They've also been reportedly poaching car industry employees recently.

Steve Jobs always wanted to make an Apple car, they might be doing some "honor
his dream" type of project.

They might be just developing an autonomous system or a battery conversion
system, or they might be building a huge fleet of mapping vehicles.

The project is only 1 - 2 years old so there likely isn't much a product yet,
and pivoting is very possible.

There is a video of some person chasing a white van with something unknown on
the roof and very dark windows near Apple's headquarters. That's fueling some
rumors also.

I personally think they should focus on their CarPlay system and partner with
manufacturers to pre-install it in cars, but they would need to allow Android
phones to use it.

Apple has over 150 billion USD in cash and it doesn't seem like they know what
to do with it.

Apple, why not have a large poll on what projects you should invest in?

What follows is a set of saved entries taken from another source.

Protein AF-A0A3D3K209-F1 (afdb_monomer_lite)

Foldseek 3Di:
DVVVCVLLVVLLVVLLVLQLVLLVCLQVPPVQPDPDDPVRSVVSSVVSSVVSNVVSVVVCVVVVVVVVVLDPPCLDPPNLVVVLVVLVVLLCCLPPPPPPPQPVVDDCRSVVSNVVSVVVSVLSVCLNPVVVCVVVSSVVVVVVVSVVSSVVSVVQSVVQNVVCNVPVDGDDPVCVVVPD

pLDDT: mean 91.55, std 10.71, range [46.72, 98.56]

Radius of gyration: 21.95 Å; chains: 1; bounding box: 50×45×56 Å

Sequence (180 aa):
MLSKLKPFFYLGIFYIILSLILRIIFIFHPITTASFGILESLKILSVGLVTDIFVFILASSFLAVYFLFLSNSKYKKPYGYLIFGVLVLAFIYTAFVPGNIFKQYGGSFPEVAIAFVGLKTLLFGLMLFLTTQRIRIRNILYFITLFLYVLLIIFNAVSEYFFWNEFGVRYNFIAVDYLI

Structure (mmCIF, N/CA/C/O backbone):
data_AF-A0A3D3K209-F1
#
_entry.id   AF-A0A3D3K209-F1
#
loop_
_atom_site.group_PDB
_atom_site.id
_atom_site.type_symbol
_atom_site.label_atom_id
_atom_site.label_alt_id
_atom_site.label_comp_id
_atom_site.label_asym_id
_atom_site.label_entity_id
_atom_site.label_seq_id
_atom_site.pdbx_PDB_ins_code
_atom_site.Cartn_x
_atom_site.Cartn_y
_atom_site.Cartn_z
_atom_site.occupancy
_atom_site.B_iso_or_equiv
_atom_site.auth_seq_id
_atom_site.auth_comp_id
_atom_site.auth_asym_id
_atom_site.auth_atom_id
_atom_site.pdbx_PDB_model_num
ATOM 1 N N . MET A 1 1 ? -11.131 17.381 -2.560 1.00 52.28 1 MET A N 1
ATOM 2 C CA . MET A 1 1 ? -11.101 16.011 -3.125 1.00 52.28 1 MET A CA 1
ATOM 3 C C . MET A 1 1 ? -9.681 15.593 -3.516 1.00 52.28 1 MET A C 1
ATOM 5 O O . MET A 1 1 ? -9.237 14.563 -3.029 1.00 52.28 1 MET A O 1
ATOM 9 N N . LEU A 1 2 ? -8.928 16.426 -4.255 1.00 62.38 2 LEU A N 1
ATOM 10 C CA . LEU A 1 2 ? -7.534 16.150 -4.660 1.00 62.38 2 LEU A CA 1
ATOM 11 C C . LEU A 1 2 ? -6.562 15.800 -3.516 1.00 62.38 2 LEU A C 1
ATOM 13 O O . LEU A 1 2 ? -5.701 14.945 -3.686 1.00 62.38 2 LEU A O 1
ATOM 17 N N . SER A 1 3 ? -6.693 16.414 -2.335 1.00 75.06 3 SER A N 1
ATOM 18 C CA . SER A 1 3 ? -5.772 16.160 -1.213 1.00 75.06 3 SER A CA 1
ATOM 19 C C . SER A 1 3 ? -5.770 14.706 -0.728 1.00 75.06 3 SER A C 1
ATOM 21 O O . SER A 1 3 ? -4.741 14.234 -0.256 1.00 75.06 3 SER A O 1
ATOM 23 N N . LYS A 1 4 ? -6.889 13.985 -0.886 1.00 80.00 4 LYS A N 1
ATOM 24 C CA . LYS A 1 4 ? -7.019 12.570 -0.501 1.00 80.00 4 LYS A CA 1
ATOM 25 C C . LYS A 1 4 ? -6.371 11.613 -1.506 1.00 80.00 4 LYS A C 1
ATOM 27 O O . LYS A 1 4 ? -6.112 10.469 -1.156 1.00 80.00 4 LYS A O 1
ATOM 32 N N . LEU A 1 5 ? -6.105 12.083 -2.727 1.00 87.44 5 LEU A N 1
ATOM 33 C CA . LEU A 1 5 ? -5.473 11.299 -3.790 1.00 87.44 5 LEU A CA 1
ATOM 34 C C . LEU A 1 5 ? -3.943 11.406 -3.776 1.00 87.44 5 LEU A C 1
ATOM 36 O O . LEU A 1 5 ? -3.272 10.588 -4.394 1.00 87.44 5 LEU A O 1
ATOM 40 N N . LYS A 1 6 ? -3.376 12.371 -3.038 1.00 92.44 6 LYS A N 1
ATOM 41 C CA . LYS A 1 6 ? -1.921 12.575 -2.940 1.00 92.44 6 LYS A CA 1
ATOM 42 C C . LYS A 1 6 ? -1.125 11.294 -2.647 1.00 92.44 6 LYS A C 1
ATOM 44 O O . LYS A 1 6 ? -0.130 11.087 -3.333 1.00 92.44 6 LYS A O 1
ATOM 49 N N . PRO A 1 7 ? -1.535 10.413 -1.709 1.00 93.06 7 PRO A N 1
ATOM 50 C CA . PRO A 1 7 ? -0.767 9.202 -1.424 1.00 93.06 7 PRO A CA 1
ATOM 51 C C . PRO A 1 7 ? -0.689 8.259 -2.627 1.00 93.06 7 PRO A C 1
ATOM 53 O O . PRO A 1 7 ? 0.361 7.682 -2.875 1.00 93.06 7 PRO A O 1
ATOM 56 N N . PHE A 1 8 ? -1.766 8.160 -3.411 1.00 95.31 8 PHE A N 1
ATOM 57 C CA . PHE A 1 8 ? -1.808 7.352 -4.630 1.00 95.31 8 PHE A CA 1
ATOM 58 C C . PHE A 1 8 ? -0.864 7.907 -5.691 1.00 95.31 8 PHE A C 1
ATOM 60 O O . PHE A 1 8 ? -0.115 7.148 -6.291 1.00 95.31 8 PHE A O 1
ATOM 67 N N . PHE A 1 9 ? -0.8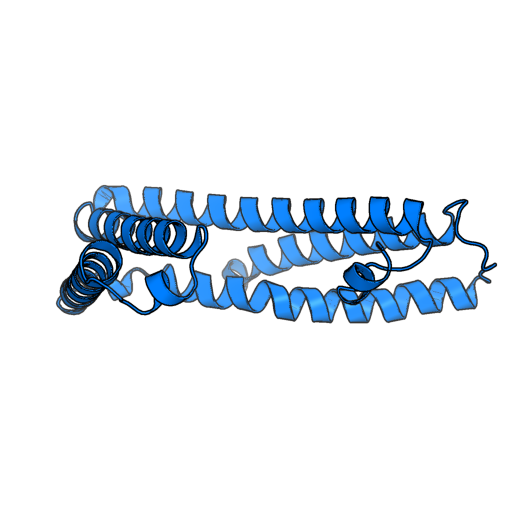48 9.229 -5.880 1.00 94.81 9 PHE A N 1
ATOM 68 C CA . PHE A 1 9 ? 0.074 9.860 -6.822 1.00 94.81 9 PHE A CA 1
ATOM 69 C C . PHE A 1 9 ? 1.533 9.695 -6.400 1.00 94.81 9 PHE A C 1
ATOM 71 O O . PHE A 1 9 ? 2.354 9.330 -7.231 1.00 94.81 9 PHE A O 1
ATOM 78 N N . TYR A 1 10 ? 1.866 9.912 -5.124 1.00 96.31 10 TYR A N 1
ATOM 79 C CA . TYR A 1 10 ? 3.246 9.760 -4.656 1.00 96.31 10 TYR A CA 1
ATOM 80 C C . TYR A 1 10 ? 3.737 8.317 -4.765 1.00 96.31 10 TYR A C 1
ATOM 82 O O . TYR A 1 10 ? 4.830 8.092 -5.277 1.00 96.31 10 TYR A O 1
ATOM 90 N N . LEU A 1 11 ? 2.921 7.343 -4.352 1.00 97.69 11 LEU A N 1
ATOM 91 C CA . LEU A 1 11 ? 3.261 5.928 -4.501 1.00 97.69 11 LEU A CA 1
ATOM 92 C C . LEU A 1 11 ? 3.331 5.507 -5.975 1.00 97.69 11 LEU A C 1
ATOM 94 O O . LEU A 1 11 ? 4.221 4.749 -6.339 1.00 97.69 11 LEU A O 1
ATOM 98 N N . GLY A 1 12 ? 2.434 6.017 -6.820 1.00 97.44 12 GLY A N 1
ATOM 99 C CA . GLY A 1 12 ? 2.387 5.678 -8.242 1.00 97.44 12 GLY A CA 1
ATOM 100 C C . GLY A 1 12 ? 3.576 6.231 -9.009 1.00 97.44 12 GLY A C 1
ATOM 101 O O . GLY A 1 12 ? 4.218 5.499 -9.752 1.00 97.44 12 GLY A O 1
ATOM 102 N N . ILE A 1 13 ? 3.926 7.498 -8.774 1.00 97.88 13 ILE A N 1
ATOM 103 C CA . ILE A 1 13 ? 5.134 8.111 -9.337 1.00 97.88 13 ILE A CA 1
ATOM 104 C C . ILE A 1 13 ? 6.373 7.347 -8.866 1.00 97.88 13 ILE A C 1
ATOM 106 O O . ILE A 1 13 ? 7.226 7.019 -9.684 1.00 97.88 13 ILE A O 1
ATOM 110 N N . PHE A 1 14 ? 6.459 7.018 -7.574 1.00 98.31 14 PHE A N 1
ATOM 111 C CA . PHE A 1 14 ? 7.576 6.248 -7.029 1.00 98.31 14 PHE A CA 1
ATOM 112 C C . PHE A 1 14 ? 7.708 4.866 -7.685 1.00 98.31 14 PHE A C 1
ATOM 114 O O . PHE A 1 14 ? 8.796 4.504 -8.130 1.00 98.31 14 PHE A O 1
ATOM 121 N N . TYR A 1 15 ? 6.599 4.133 -7.810 1.00 98.06 15 TYR A N 1
ATOM 122 C CA . TYR A 1 15 ? 6.553 2.836 -8.484 1.00 98.06 15 TYR A CA 1
ATOM 123 C C . TYR A 1 15 ? 6.989 2.940 -9.951 1.00 98.06 15 TYR A C 1
ATOM 125 O O . TYR A 1 15 ? 7.884 2.215 -10.372 1.00 98.06 15 TYR A O 1
ATOM 133 N N . ILE A 1 16 ? 6.420 3.881 -10.710 1.00 97.94 16 ILE A N 1
ATOM 134 C CA . ILE A 1 16 ? 6.740 4.075 -12.131 1.00 97.94 16 ILE A CA 1
ATOM 135 C C . ILE A 1 16 ? 8.217 4.434 -12.323 1.00 97.94 16 ILE A C 1
ATOM 137 O O . ILE A 1 16 ? 8.856 3.900 -13.225 1.00 97.94 16 ILE A O 1
ATOM 141 N N . ILE A 1 17 ? 8.775 5.311 -11.481 1.00 98.19 17 ILE A N 1
ATOM 142 C CA . ILE A 1 17 ? 10.196 5.676 -11.547 1.00 98.19 17 ILE A CA 1
ATOM 143 C C . ILE A 1 17 ? 11.072 4.444 -11.307 1.00 98.19 17 ILE A C 1
ATOM 145 O O . ILE A 1 17 ? 11.992 4.202 -12.085 1.00 98.19 17 ILE A O 1
ATOM 149 N N . LEU A 1 18 ? 10.784 3.647 -10.274 1.00 97.69 18 LEU A N 1
ATOM 150 C CA . LEU A 1 18 ? 11.554 2.435 -9.992 1.00 97.69 18 LEU A CA 1
ATOM 151 C C . LEU A 1 18 ? 11.441 1.400 -11.116 1.00 97.69 18 LEU A C 1
ATOM 153 O O . LEU A 1 18 ? 12.466 0.881 -11.559 1.00 97.69 18 LEU A O 1
ATOM 157 N N . SER A 1 19 ? 10.236 1.151 -11.630 1.00 96.69 19 SER A N 1
ATOM 158 C CA . SER A 1 19 ? 10.026 0.243 -12.765 1.00 96.69 19 SER A CA 1
ATOM 159 C C . SER A 1 19 ? 10.739 0.726 -14.030 1.00 96.69 19 SER A C 1
ATOM 161 O O . SER A 1 19 ? 11.288 -0.085 -14.779 1.00 96.69 19 SER A O 1
ATOM 163 N N . LEU A 1 20 ? 10.781 2.041 -14.269 1.00 97.19 20 LEU A N 1
ATOM 164 C CA . LEU A 1 20 ? 11.515 2.629 -15.389 1.00 97.19 20 LEU A CA 1
ATOM 165 C C . LEU A 1 20 ? 13.028 2.446 -15.227 1.00 97.19 20 LEU A C 1
ATOM 167 O O . LEU A 1 20 ? 13.686 2.032 -16.181 1.00 97.19 20 LEU A O 1
ATOM 171 N N . ILE A 1 21 ? 13.566 2.710 -14.032 1.00 97.62 21 ILE A N 1
ATOM 172 C CA . ILE A 1 21 ? 14.986 2.501 -13.715 1.00 97.62 21 ILE A CA 1
ATOM 173 C C . ILE A 1 21 ? 15.365 1.038 -13.950 1.00 97.62 21 ILE A C 1
ATOM 175 O O . ILE A 1 21 ? 16.325 0.771 -14.670 1.00 97.62 21 ILE A O 1
ATOM 179 N N . LEU A 1 22 ? 14.588 0.091 -13.418 1.00 96.25 22 LEU A N 1
ATOM 180 C CA . LEU A 1 22 ? 14.833 -1.336 -13.633 1.00 96.25 22 LEU A CA 1
ATOM 181 C C . LEU A 1 22 ? 14.792 -1.720 -15.106 1.00 96.25 22 LEU A C 1
ATOM 183 O O . LEU A 1 22 ? 15.663 -2.438 -15.584 1.00 96.25 22 LEU A O 1
ATOM 187 N N . ARG A 1 23 ? 13.813 -1.212 -15.854 1.00 95.31 23 ARG A N 1
ATOM 188 C CA . ARG A 1 23 ? 13.697 -1.502 -17.284 1.00 95.31 23 ARG A CA 1
ATOM 189 C C . ARG A 1 23 ? 14.912 -1.003 -18.066 1.00 95.31 23 ARG A C 1
ATOM 191 O O . ARG A 1 23 ? 15.370 -1.709 -18.957 1.00 95.31 23 ARG A O 1
ATOM 198 N N . ILE A 1 24 ? 15.442 0.170 -17.721 1.00 95.88 24 ILE A N 1
ATOM 199 C CA . ILE A 1 24 ? 16.690 0.682 -18.301 1.00 95.88 24 ILE A CA 1
ATOM 200 C C . ILE A 1 24 ? 17.857 -0.240 -17.928 1.00 95.88 24 ILE A C 1
ATOM 202 O O . ILE A 1 24 ? 18.605 -0.640 -18.814 1.00 95.88 24 ILE A O 1
ATOM 206 N N . ILE A 1 25 ? 17.978 -0.632 -16.655 1.00 95.88 25 ILE A N 1
ATOM 207 C CA . ILE A 1 25 ? 19.019 -1.567 -16.200 1.00 95.88 25 ILE A CA 1
ATOM 208 C C . ILE A 1 25 ? 18.964 -2.871 -17.004 1.00 95.88 25 ILE A C 1
ATOM 210 O O . ILE A 1 25 ? 19.999 -3.325 -17.474 1.00 95.88 25 ILE A O 1
ATOM 214 N N . PHE A 1 26 ? 17.778 -3.440 -17.230 1.00 94.56 26 PHE A N 1
ATOM 215 C CA . PHE A 1 26 ? 17.616 -4.704 -17.956 1.00 94.56 26 PHE A CA 1
ATOM 216 C C . PHE A 1 26 ? 18.023 -4.622 -19.425 1.00 94.56 26 PHE A C 1
ATOM 218 O O . PHE A 1 26 ? 18.638 -5.561 -19.927 1.00 94.56 26 PHE A O 1
ATOM 225 N N . ILE A 1 27 ? 17.741 -3.506 -20.105 1.00 94.19 27 ILE A N 1
ATOM 226 C CA . ILE A 1 27 ? 18.164 -3.292 -21.500 1.00 94.19 27 ILE A CA 1
ATOM 227 C C . ILE A 1 27 ? 19.695 -3.353 -21.625 1.00 94.19 27 ILE A C 1
ATOM 229 O O . ILE A 1 27 ? 20.200 -3.867 -22.618 1.00 94.19 27 ILE A O 1
ATOM 233 N N . PHE A 1 28 ? 20.422 -2.868 -20.615 1.00 93.81 28 PHE A N 1
ATOM 234 C CA . PHE A 1 28 ? 21.889 -2.819 -20.607 1.00 93.81 28 PHE A CA 1
ATOM 235 C C . PHE A 1 28 ? 22.545 -3.908 -19.744 1.00 93.81 28 PHE A C 1
ATOM 237 O O . PHE A 1 28 ? 23.761 -3.886 -19.550 1.00 93.81 28 PHE A O 1
ATOM 244 N N . HIS A 1 29 ? 21.768 -4.843 -19.194 1.00 94.56 29 HIS A N 1
ATOM 245 C CA . HIS A 1 29 ? 22.295 -5.859 -18.290 1.00 94.56 29 HIS A CA 1
ATOM 246 C C . HIS A 1 29 ? 23.139 -6.886 -19.068 1.00 94.56 29 HIS A C 1
ATOM 248 O O . HIS A 1 29 ? 22.682 -7.350 -20.110 1.00 94.56 29 HIS A O 1
ATOM 254 N N . PRO A 1 30 ? 24.315 -7.324 -18.574 1.00 92.75 30 PRO A N 1
ATOM 255 C CA . PRO A 1 30 ? 25.196 -8.240 -19.313 1.00 92.75 30 PRO A CA 1
ATOM 256 C C . PRO A 1 30 ? 24.566 -9.584 -19.711 1.00 92.75 30 PRO A C 1
ATOM 258 O O . PRO A 1 30 ? 24.941 -10.162 -20.723 1.00 92.75 30 PRO A O 1
ATOM 261 N N . ILE A 1 31 ? 23.607 -10.081 -18.922 1.00 93.31 31 ILE A N 1
ATOM 262 C CA . ILE A 1 31 ? 22.875 -11.325 -19.224 1.00 93.31 31 ILE A CA 1
ATOM 263 C C . ILE A 1 31 ? 21.899 -11.179 -20.404 1.00 93.31 31 ILE A C 1
ATOM 265 O O . ILE A 1 31 ? 21.444 -12.170 -20.972 1.00 93.31 31 ILE A O 1
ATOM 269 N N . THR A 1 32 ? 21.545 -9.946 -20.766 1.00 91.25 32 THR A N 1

"Tesla CEO Elon Musk told Bloomberg Businessweek this month that Apple was
seeking to hire away his workers, offering $250,000 signing bonuses and 60
percent salary increases."

Dear Apple, nobody wants one of your closed-source, locked-down, inferior
vehicles. Stop poaching Tesla employees you assholes, Tesla is too important
for you to wage a money war with them for a side-project that nobody has ever
asked for.

------
swish41
I still don't buy Apple is going to make a completely in-house EV.
Historically, Apple only innovates in market categories in which the
incumbents suck (usually through an order of magnitude improvement in the
UI/UX). But Tesla doesn't suck...it's done a pretty damn good job. A
partnership with Tesla makes more sense.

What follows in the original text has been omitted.